# Which one is better FreeBSD AMD 64 or i386



## mfaridi (Feb 3, 2009)

I want have new installation of FreeBSD 7.1
which one is better and why?
FreeBSD 7.1 AMD64 or FreeBSD i386
I want use FreeBSD as Desktop and do many thing with it ,


----------



## hydra (Feb 3, 2009)

The first question is the amount of RAM you have, if it's around 3GB, you will surely want to go with i386, if it's above, you will need to consider the following.

Virtually all ports work on i386, but some don't on amd64 (yet), for example wine (emulation), nvidia-driver (in case you want to play 3D games and have an nVidia card), but some others like valgrind or xnview. Depends on your needs (and hardware).


----------



## Ole (Feb 3, 2009)

Also, other point for choosing distributive - ports with re-mark "broken" more on amd64. So, i386 have almost anything software (for desktop).


----------



## nickolas (Feb 3, 2009)

IMHO, it's better to use i386 on desktop and amd64 jn servers.


----------



## kamikaze (Feb 3, 2009)

I use amd64 on my notebook. Mainly desktop use. The only thing I miss is suspend/resume.


----------



## ikbendeman (Dec 14, 2009)

Really? Is the no way to use more than 3gb in FreeBSD 32? I read about PAE, but its not enabled by default and doesn't seem to be stable....


----------



## SirDice (Dec 14, 2009)

ikbendeman said:
			
		

> Really? Is the no way to use more than 3gb in FreeBSD 32?


This is a problem with _all_ 32 bit OS's. Not only FreeBSD.



> I read about PAE, but its not enabled by default and doesn't seem to be stable....


It's stable but to make full use of it applications (and drivers) need to be able to handle PAE.


----------



## zeiz (Dec 14, 2009)

It's very interesting topic. I tried amd64 on 7.1 and I only got problems with some applications. In general x64 is still experimental and gives no any advantage (unless you have really large ram, like 32GB or so).
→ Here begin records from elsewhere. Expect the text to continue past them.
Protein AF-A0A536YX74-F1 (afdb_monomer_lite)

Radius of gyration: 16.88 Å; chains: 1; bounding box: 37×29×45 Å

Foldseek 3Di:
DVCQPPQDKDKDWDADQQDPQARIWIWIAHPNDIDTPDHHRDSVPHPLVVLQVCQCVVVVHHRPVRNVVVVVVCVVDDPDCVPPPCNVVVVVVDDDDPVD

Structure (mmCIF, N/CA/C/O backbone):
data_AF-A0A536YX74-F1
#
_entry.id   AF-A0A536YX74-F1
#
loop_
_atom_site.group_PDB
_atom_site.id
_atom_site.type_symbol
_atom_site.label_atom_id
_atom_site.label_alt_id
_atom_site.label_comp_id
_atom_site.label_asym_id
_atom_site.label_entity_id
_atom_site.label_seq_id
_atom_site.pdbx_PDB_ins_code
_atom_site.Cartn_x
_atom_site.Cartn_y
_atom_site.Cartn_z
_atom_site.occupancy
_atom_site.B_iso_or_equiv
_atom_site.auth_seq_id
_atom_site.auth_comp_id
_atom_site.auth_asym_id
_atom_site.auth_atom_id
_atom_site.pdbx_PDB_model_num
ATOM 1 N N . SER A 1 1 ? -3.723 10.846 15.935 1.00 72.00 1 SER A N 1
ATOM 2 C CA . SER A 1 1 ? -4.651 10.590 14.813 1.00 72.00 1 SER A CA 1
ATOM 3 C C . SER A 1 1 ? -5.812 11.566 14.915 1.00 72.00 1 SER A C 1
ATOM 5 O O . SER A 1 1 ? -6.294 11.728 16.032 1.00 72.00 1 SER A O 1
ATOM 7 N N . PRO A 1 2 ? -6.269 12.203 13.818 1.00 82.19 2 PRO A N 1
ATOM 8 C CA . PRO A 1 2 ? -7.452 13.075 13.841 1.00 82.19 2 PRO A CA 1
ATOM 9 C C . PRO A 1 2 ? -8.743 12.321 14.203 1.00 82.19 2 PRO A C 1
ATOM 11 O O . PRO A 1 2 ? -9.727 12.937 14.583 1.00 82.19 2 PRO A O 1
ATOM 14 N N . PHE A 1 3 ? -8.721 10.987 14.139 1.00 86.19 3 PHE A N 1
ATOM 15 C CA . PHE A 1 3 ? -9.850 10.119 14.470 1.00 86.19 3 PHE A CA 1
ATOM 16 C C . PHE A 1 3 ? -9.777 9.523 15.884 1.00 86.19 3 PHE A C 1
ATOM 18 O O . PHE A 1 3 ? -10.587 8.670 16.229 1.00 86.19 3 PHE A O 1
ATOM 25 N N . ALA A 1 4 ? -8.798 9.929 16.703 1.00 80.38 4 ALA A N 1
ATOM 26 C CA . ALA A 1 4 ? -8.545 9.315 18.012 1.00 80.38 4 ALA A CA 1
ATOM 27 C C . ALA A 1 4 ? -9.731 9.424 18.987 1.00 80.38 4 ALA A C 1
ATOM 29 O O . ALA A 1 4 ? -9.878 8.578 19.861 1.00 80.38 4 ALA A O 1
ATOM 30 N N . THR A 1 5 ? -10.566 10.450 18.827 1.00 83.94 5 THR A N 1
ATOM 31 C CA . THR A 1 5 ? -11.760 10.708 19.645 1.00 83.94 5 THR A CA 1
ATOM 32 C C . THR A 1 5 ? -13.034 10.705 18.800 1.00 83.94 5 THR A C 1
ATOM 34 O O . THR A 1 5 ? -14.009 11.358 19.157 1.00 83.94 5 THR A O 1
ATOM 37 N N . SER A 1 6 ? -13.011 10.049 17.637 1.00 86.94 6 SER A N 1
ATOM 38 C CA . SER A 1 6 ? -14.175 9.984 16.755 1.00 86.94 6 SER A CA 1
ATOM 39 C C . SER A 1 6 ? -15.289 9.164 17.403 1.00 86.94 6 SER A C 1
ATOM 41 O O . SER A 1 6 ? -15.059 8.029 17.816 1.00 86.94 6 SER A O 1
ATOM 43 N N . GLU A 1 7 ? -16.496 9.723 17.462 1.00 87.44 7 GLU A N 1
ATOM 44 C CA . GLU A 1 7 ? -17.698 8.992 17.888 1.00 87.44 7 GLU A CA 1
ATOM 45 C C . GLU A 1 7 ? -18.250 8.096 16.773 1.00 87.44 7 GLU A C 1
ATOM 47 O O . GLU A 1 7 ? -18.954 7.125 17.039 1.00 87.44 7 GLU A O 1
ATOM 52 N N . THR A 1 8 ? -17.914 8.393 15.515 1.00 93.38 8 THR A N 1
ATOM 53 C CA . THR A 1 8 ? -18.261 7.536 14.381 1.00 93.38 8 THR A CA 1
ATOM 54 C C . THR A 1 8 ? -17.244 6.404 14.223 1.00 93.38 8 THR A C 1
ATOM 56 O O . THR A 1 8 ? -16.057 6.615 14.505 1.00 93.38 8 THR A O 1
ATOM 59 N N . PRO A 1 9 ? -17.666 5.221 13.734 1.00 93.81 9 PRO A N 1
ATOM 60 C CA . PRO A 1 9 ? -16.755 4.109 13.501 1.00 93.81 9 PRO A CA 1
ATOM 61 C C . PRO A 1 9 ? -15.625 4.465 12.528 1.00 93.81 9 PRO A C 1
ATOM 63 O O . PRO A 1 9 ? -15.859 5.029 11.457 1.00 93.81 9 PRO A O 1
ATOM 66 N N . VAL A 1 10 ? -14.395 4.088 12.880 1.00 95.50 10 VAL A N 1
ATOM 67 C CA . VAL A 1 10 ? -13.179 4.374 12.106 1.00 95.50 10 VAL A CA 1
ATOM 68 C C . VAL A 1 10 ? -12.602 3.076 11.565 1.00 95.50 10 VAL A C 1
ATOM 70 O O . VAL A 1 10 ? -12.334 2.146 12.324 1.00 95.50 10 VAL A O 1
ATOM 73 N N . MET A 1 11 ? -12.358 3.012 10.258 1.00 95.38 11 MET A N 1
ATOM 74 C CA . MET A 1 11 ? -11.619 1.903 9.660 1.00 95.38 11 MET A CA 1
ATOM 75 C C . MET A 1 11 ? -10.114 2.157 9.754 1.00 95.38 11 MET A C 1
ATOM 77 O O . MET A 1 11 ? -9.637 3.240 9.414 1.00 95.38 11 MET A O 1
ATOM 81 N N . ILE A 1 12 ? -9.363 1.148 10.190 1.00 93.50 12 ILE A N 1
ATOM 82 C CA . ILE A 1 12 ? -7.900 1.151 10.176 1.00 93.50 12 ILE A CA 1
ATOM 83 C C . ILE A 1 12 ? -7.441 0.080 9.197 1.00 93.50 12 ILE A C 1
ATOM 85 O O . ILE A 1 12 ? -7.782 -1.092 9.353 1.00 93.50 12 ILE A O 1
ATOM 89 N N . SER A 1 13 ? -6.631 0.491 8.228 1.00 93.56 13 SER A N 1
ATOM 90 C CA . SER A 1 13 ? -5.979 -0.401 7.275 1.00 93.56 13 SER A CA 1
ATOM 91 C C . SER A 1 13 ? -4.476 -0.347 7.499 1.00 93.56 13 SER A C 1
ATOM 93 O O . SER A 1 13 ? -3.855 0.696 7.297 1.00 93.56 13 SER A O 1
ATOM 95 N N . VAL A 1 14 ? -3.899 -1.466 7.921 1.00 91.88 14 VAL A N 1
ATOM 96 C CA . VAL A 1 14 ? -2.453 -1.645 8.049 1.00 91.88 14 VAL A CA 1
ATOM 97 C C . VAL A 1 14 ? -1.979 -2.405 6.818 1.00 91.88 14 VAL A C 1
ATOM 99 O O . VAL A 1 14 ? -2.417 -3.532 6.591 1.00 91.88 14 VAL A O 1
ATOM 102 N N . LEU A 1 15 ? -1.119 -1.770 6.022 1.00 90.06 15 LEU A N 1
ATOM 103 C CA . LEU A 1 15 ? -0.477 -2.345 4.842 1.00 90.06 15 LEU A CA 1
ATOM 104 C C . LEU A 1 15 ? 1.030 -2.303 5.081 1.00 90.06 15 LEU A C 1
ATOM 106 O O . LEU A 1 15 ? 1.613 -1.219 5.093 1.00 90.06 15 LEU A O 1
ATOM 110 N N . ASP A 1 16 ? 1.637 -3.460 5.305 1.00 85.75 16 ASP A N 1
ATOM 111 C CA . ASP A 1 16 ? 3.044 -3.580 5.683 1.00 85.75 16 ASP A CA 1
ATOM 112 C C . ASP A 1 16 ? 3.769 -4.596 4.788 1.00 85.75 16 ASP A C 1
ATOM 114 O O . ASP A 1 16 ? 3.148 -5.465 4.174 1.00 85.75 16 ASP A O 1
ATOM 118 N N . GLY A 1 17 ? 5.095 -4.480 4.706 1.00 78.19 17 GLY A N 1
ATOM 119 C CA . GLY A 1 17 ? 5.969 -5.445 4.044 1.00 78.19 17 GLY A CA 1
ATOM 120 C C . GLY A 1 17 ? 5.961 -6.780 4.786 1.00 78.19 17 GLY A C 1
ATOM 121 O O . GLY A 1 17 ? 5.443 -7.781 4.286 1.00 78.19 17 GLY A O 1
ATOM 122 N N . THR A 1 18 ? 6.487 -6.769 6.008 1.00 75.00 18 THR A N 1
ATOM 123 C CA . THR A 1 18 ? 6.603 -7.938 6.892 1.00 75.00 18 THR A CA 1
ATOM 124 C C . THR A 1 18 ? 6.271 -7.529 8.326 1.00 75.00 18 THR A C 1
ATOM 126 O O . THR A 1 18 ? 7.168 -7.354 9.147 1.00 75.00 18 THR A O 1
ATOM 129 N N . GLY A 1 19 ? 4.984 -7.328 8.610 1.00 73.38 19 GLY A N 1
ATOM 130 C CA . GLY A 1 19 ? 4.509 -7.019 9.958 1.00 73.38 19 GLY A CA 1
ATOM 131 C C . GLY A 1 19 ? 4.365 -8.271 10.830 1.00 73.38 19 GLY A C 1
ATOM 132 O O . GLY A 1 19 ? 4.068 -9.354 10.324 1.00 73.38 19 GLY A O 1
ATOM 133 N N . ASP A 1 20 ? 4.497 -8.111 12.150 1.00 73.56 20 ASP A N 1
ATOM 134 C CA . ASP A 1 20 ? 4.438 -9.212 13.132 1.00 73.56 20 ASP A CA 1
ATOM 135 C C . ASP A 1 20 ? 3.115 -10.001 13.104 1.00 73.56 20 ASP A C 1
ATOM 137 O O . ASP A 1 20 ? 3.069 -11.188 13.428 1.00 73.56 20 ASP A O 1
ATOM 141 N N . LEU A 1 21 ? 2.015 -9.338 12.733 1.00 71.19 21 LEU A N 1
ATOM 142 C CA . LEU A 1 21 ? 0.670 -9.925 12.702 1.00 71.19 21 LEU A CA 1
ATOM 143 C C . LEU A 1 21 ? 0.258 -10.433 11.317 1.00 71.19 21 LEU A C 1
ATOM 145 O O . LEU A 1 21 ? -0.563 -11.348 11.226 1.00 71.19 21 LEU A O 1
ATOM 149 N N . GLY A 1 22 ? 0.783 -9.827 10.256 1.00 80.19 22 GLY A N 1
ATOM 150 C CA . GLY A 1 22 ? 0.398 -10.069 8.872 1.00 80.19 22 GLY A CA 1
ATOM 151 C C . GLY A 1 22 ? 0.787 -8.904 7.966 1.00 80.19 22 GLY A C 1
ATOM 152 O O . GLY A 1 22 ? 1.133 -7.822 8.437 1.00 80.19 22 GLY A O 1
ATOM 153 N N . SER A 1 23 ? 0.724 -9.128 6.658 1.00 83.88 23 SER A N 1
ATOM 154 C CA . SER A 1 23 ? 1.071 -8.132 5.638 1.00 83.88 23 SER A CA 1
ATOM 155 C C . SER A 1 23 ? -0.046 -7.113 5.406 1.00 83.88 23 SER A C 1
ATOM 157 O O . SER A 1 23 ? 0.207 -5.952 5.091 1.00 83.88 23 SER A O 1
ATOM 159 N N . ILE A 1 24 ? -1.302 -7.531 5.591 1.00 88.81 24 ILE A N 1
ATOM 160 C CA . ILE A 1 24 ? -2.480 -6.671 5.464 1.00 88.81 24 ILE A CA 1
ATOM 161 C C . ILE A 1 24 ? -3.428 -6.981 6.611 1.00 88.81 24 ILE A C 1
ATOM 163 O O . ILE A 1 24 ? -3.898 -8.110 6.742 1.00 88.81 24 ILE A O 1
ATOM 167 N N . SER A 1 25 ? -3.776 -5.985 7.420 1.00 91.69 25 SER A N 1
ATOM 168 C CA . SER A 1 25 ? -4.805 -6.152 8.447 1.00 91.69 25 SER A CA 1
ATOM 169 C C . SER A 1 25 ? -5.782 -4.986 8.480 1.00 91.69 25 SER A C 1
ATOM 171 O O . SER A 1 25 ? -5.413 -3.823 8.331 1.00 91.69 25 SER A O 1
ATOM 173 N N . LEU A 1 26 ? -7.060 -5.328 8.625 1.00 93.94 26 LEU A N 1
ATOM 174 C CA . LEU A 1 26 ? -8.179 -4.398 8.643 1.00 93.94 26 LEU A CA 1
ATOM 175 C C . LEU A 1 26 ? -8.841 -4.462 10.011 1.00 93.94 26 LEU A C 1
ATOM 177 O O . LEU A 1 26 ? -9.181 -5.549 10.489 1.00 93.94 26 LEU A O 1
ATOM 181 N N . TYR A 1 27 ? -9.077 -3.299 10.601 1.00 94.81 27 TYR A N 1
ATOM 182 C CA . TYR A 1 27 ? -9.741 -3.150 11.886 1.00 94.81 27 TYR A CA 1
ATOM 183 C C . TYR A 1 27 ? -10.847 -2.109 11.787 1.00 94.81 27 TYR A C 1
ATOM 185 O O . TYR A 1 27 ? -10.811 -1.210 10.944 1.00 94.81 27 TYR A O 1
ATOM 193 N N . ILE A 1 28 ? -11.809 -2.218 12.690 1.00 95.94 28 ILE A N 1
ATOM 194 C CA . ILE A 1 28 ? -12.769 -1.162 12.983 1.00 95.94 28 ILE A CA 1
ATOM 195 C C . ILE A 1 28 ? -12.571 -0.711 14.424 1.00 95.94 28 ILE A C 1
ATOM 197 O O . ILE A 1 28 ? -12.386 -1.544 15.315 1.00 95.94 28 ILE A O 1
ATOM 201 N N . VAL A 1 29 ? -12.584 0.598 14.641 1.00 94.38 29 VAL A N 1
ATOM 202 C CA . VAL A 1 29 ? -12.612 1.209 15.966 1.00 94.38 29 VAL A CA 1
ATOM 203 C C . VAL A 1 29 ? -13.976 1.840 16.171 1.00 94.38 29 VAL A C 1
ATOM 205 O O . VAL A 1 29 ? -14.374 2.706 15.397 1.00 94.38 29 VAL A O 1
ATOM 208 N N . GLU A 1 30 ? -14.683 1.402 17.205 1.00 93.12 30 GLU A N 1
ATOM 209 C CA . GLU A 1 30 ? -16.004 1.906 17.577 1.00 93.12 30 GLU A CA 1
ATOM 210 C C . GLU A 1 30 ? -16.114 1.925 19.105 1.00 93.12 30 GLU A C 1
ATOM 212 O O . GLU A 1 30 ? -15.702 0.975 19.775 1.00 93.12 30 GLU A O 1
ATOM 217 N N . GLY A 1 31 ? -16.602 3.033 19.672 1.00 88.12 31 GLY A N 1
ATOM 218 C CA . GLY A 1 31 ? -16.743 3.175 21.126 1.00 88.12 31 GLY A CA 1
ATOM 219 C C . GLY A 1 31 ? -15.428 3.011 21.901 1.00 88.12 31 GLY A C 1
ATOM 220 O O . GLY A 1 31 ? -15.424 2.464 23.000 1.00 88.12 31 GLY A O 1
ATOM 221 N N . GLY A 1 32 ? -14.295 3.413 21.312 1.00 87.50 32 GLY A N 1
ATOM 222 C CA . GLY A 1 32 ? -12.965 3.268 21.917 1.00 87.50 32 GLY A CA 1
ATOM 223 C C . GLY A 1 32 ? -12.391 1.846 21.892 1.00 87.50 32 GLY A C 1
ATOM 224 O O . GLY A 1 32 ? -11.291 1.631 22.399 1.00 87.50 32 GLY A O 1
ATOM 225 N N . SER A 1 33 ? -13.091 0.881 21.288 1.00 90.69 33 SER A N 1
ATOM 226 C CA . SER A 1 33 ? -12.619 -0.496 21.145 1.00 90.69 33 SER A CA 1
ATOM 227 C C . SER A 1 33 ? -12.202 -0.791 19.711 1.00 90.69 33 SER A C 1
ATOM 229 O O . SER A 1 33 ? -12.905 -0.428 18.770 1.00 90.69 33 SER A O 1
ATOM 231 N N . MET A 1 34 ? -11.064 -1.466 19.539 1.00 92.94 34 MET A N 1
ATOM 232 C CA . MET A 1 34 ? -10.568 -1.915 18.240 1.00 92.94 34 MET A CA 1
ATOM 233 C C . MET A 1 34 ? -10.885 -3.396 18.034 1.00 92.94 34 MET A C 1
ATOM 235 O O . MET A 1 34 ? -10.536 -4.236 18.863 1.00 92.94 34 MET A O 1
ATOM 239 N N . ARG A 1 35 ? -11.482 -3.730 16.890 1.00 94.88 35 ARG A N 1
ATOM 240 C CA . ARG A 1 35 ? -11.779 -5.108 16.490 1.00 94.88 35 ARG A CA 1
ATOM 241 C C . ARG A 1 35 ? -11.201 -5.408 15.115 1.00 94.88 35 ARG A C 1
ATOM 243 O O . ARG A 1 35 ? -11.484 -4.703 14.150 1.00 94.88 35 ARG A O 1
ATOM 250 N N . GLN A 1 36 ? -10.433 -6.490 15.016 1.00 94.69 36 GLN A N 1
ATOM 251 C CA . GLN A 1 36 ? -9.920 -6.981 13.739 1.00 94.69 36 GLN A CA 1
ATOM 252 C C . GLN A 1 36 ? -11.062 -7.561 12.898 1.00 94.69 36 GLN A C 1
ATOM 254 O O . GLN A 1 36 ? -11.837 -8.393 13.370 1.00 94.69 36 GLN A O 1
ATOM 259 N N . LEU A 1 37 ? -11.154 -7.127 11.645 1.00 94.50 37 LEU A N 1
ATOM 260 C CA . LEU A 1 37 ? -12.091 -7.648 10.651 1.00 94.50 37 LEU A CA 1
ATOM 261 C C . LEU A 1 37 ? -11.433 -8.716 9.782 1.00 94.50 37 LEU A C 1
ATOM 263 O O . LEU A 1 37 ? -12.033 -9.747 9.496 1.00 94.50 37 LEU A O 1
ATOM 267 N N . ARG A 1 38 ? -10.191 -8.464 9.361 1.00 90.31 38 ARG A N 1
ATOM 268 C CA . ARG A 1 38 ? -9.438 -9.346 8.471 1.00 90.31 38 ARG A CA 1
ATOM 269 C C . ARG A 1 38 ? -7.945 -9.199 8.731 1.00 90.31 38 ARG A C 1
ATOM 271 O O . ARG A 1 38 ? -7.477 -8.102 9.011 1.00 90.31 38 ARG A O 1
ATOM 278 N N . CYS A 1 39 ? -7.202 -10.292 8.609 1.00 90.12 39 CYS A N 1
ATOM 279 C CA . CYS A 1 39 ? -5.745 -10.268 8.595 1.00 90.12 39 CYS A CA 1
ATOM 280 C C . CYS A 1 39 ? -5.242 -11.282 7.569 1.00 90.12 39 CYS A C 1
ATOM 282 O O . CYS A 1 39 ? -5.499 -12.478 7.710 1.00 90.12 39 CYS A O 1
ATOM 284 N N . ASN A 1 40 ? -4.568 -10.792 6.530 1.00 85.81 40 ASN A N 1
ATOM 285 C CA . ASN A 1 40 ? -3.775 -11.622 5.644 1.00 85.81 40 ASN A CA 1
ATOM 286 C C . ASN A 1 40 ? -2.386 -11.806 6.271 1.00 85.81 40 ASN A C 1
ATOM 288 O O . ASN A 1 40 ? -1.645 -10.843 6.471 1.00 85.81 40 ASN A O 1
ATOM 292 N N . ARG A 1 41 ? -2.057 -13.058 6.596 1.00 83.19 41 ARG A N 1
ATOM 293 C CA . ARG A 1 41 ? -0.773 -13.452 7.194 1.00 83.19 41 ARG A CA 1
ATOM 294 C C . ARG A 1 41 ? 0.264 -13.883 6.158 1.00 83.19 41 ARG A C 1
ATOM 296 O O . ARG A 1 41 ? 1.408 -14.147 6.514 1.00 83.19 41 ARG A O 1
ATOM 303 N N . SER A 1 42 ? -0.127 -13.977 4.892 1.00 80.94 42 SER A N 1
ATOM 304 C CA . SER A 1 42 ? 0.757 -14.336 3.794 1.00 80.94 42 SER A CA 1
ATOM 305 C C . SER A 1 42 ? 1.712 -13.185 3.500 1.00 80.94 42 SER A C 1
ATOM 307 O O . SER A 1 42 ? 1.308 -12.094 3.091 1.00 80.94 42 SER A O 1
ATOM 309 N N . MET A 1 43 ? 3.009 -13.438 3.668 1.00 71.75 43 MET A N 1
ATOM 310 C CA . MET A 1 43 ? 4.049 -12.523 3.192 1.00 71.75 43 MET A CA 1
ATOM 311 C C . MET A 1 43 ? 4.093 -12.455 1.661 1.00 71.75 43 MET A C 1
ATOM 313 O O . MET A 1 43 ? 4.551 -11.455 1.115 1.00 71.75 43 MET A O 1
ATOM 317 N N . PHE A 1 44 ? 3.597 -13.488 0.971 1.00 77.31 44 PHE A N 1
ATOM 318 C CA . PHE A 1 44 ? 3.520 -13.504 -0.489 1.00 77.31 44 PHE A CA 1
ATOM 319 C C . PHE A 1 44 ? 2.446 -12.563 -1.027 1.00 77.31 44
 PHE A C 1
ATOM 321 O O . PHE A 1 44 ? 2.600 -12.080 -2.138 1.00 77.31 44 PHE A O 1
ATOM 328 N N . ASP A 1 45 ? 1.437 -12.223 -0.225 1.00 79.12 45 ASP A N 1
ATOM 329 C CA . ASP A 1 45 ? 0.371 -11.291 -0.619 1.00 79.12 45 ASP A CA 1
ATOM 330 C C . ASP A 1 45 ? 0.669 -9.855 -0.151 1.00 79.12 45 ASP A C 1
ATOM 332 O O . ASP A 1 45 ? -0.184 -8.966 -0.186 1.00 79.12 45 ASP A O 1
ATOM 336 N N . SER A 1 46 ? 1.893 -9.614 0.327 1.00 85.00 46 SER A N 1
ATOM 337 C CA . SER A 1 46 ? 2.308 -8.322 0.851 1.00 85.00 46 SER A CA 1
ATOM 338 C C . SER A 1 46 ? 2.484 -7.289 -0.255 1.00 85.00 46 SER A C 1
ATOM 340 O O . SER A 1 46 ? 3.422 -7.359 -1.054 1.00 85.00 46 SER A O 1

Despite x64 do recognize memore above 4GB but it also uses double for its adressing.
I even read an opinion that x64 is only to rise their sales at the moment


----------



## aragon (Dec 14, 2009)

SirDice said:
			
		

> It's stable but to make full use of it applications (and drivers) need to be able to handle PAE.



Yup, and quite a few drivers aren't PAE compatible or are untested.  More details in src/sys/i386/conf/PAE.


----------



## thehobbit (Dec 15, 2009)

hydra said:
			
		

> Virtually all ports work on i386, but some don't on amd64 (yet)


Two more are grub and flash (specifically linux-f10-flashplugin10), it would seem.




			
				nickolas said:
			
		

> IMHO, it's better to use i386 on desktop and amd64 jn servers.


++


----------



## MorgothV8 (Dec 15, 2009)

linux-f10-flashplugin10 - works on amd64, some movies causes SEGV on seek, others not.... looks like flash-related bug non amd64 related


----------



## thehobbit (Dec 15, 2009)

MorgothV8 said:
			
		

> linux-f10-flashplugin10 - works on amd64, some movies causes SEGV on seek, others not.... looks like flash-related bug non amd64 related



Ah, does it?  When I tried 'make install clean', it died with a message saying it required i386.  Maybe I did something wrong -- my bad.


----------



## hedwards (Dec 16, 2009)

Since nVidia added support for AMD64 recently and I figured out how to set up wine, I've seen no particular reason to go back to the 32bit version. I'd personally rather run code that makes the most of my processor where possible.

But it really depends on how badly you need those 32bit ports and how much you dislike compiling them in 32bit mode.


----------



## vermaden (Feb 8, 2010)

Just wanted to add my $0.02 about i386/amd64 ...

I recently upgraded my box to 3 x 1TB drives and wanted to use ZFS on them, but ZFS does not like i386, well maybe in triangle with kernel panic ...

I was 'scared' about flash and wine on amd64, but after installing amd64 I am very positively surprised.

Flash works without any problem in amd64, even the installation methond is the same (all ports/packages with f10), VirtualBox works as usual, even wine installation is posible without much trouble.

Workspaces switching on my window manager seems little more snappy (dunno why ...), ZFS works as desired, does not panics at unixbench benchmark (I only limited ARC to 128M).

I need to try amd64 on my laptop, suspend to ram should be working on amd64 with SMP ...


----------